This is an excellent post, stellari, and is what we need here. I don't think a standard dictionary would be able to come to this depth.


----------



## HYCHIN

I speak Cantonese. I cannot accept 一人群 as tarlou has said.

In Cantonese 人群 can be counted by the measure word 批 (batch): 有两三批人群聚集. (indefinite subject introduced by 有)
I don't know whether the North accepts the word 批.

I think 个 is also ok: 我身处在那个人群中. (a definite object) 

I suggest that if a measure word for groups, like 伙, 批, 群, is used, then the phrase 人群 can be replaced by 人 without making any difference in meaning: 有一批人=有一批人群
But 个 does not mean a group, so 那个人群=那群人

What do you think of the meaning of the following sentence?
 每年夏天, 大批狮群会进入草原.
(A) Every summer, many groups of lions will enter the grasslands.
(B) Every summer, a large group of lions will enter the grasslands.
(C) This sentence is ambiguous
(D) I won't say in this way.


----------



## Lucia_zwl

HYCHIN said:


> In Cantonese 人群 can be counted by the measure word 批 (batch): 有两三批人群聚集. (indefinite subject introduced by 有)
> I don't know whether the North accepts the word 批.
> 
> I think 个 is also ok: 我身处在那个人群中. (a definite object)
> 
> I suggest that if a measure word for groups, like 伙, 批, 群, is used, then the phrase 人群 can be replaced by 人 without making any difference in meaning: 有一批人=有一批人群
> But 个 does not mean a group, so 那个人群=那群人
> 
> What do you think of the meaning of the following sentence?
> 每年夏天, 大批狮群会进入草原.


We do say 批, but I wouldn't use it as the measure word of 人群. I'd say 一批人 and 两三批人 rather than 一批人群. 
大批狮群 sounds OK for me, but I don't think 批 is used as a measure word here. I think 大批 is just like "a large number of"

@xiaolijie: Yes, I also find stellari has given very clear and comprehensive explanation in post #16 and #18!
WR may need a "vote" button for each post, so that the learners could search for "the most voted thread/post" before they encounter the same problem


----------



## xiaolijie

Lucia_zwl said:


> We do say 批, but I wouldn't use it as the measure word of 人群. I'd say 一批人 and 两三批人 rather than 一批人群.
> 大批狮群 sounds OK for me, but I don't think 批 is used as a measure word here. I think 大批 is just like "a large number of"
> 
> @xiaolijie: Yes, I also find stellari has given very clear and comprehensive explanation in post #16 and #18!
> WR may need a "vote" button for each post, so that the learners could search for "the most voted thread/post" before they encounter the same problem


@HYCHIN: I'd translate "大批狮群" in your sentence as "_large groups of lions_" (instead of "_a large group of lions_", since during the summer there will be more than one group entering the grasslands). 

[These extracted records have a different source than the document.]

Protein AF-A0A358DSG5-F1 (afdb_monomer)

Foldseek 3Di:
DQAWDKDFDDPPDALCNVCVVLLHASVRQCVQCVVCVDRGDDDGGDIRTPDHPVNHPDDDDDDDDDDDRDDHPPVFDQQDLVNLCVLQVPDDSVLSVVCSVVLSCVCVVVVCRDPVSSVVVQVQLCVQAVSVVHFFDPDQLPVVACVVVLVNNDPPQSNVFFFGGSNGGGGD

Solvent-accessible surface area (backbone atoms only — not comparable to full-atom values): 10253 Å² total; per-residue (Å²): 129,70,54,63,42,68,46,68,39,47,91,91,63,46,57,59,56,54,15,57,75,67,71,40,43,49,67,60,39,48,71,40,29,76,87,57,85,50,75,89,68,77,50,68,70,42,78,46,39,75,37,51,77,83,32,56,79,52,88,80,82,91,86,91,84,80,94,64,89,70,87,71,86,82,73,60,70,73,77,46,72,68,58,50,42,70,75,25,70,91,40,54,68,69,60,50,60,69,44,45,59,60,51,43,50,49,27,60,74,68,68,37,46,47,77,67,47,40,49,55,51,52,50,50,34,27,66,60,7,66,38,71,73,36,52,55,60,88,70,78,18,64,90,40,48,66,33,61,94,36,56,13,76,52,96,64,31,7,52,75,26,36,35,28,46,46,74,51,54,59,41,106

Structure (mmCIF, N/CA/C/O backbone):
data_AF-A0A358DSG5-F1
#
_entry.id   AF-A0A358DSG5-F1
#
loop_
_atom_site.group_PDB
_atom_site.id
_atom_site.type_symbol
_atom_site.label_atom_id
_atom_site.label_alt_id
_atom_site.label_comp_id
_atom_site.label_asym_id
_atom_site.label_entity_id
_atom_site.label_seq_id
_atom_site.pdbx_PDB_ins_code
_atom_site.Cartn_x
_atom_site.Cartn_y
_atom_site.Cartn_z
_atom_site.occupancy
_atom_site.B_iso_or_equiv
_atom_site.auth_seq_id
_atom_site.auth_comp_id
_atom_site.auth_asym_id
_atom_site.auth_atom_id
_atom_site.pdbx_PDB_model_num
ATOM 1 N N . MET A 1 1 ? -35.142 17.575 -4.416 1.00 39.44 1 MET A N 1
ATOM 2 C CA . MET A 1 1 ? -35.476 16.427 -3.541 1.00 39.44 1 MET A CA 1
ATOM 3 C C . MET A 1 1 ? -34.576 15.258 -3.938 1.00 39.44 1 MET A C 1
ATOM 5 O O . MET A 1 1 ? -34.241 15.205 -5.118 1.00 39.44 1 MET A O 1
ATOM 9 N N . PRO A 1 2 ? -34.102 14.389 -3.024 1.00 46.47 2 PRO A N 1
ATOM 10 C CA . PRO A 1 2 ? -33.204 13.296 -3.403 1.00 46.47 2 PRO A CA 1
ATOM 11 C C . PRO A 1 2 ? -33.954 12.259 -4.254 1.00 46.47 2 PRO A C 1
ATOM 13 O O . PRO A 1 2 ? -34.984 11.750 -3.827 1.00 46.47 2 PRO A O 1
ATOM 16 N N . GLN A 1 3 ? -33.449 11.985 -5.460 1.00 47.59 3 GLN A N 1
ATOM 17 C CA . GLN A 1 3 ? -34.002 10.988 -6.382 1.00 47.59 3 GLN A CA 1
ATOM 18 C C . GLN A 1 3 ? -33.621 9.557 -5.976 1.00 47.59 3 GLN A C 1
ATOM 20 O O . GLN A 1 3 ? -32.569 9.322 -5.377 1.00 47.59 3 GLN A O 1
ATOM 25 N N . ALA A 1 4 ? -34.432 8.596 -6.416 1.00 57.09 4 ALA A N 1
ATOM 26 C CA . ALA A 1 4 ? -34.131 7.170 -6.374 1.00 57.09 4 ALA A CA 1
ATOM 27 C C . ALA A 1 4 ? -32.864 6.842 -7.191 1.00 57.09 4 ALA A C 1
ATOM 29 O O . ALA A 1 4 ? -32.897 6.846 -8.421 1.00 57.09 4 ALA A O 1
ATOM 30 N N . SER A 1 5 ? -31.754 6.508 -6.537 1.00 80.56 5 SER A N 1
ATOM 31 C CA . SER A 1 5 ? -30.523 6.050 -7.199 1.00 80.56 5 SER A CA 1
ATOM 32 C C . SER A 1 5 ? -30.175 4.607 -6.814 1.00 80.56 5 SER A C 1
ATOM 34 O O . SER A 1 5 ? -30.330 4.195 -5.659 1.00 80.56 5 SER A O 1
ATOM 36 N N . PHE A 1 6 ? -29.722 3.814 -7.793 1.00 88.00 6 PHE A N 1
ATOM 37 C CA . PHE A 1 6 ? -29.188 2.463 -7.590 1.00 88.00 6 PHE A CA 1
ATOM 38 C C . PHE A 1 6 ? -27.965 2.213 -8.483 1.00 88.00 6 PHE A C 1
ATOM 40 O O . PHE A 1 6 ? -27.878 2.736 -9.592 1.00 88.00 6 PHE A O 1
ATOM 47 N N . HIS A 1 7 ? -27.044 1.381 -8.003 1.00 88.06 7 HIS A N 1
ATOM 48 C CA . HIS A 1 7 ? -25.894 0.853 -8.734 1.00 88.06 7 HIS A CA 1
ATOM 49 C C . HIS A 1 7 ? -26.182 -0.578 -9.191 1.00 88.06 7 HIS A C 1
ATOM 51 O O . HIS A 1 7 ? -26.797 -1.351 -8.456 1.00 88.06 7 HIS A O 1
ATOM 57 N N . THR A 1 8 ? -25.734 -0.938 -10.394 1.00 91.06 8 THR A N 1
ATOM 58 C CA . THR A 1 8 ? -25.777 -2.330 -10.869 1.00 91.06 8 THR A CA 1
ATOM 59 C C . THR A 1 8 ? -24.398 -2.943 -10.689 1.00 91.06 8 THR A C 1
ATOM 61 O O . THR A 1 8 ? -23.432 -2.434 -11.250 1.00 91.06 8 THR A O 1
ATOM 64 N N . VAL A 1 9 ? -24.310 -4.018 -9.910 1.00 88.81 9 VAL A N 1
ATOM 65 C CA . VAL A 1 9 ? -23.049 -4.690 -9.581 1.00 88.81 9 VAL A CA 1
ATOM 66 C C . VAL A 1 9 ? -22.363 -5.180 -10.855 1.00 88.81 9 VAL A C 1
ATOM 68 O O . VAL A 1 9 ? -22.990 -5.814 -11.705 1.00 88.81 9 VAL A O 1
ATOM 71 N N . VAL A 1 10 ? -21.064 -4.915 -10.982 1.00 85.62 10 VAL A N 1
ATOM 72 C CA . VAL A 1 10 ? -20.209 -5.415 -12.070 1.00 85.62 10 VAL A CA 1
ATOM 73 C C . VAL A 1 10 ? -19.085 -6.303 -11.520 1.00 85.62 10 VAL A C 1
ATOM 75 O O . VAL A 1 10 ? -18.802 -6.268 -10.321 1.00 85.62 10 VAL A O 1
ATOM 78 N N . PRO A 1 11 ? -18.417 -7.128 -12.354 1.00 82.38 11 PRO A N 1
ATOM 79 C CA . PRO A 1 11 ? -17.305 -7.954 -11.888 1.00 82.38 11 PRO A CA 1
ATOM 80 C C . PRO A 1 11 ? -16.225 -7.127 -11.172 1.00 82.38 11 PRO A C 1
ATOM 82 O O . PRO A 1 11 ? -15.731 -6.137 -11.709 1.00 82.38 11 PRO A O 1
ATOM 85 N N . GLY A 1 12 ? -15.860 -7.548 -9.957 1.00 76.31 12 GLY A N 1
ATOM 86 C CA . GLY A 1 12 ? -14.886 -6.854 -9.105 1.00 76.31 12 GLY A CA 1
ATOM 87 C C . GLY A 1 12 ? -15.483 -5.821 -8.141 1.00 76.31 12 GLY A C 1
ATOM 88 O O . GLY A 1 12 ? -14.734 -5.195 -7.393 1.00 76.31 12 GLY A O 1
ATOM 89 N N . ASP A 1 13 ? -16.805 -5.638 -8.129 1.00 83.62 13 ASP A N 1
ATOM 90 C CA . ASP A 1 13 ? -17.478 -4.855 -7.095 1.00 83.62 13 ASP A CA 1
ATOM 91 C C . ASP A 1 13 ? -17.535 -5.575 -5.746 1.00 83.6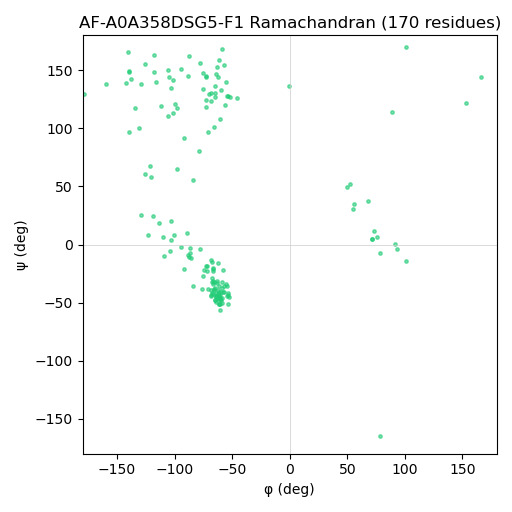2 13 ASP A C 1
ATOM 93 O O . ASP A 1 13 ? -17.753 -6.781 -5.656 1.00 83.62 13 ASP A O 1
ATOM 97 N N . THR A 1 14 ? -17.417 -4.776 -4.689 1.00 87.38 14 THR A N 1
ATOM 98 C CA . THR A 1 14 ? -17.802 -5.117 -3.318 1.00 87.38 14 THR A CA 1
ATOM 99 C C . THR A 1 14 ? -18.758 -4.032 -2.823 1.00 87.38 14 THR A C 1
ATOM 101 O O . THR A 1 14 ? -18.694 -2.892 -3.298 1.00 87.38 14 THR A O 1
ATOM 104 N N . LEU A 1 15 ? -19.626 -4.334 -1.850 1.00 84.75 15 LEU A N 1
ATOM 105 C CA . LEU A 1 15 ? -20.482 -3.301 -1.250 1.00 84.75 15 LEU A CA 1
ATOM 106 C C . LEU A 1 15 ? -19.659 -2.145 -0.667 1.00 84.75 15 LEU A C 1
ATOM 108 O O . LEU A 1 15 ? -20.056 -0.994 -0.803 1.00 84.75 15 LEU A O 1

@Lucia_zwl: Thanks for your great post ! 
Unfortunately we don't have such a button and moderators can't just add features if they want to. We're only a small part of WR! But you may like to try suggesting this in the Comments & Suggestions forum


----------



## BODYholic

HYCHIN said:


> What do you think of the meaning of the following sentence?
> 每年夏天, 大批狮群会进入草原.
> (A) Every summer, many groups of lions will enter the grasslands.
> (B) Every summer, a large group of lions will enter the grasslands.
> (C) This sentence is ambiguous
> (D) I won't say in this way.



I don't think it is really that difficult, especially for native speakers right?
Anyway, 大批狮群 is the same as *一*大批狮群.
If there are horde*s* of lion prides, we say "大批大批的狮群". Another words, "一批又一批的狮群...".


----------



## kyrintethron

stellari said:


> I would use 伙 for school kids who are good friends playing together; but probably would stick with 群 for a bunch of random kids checking a list.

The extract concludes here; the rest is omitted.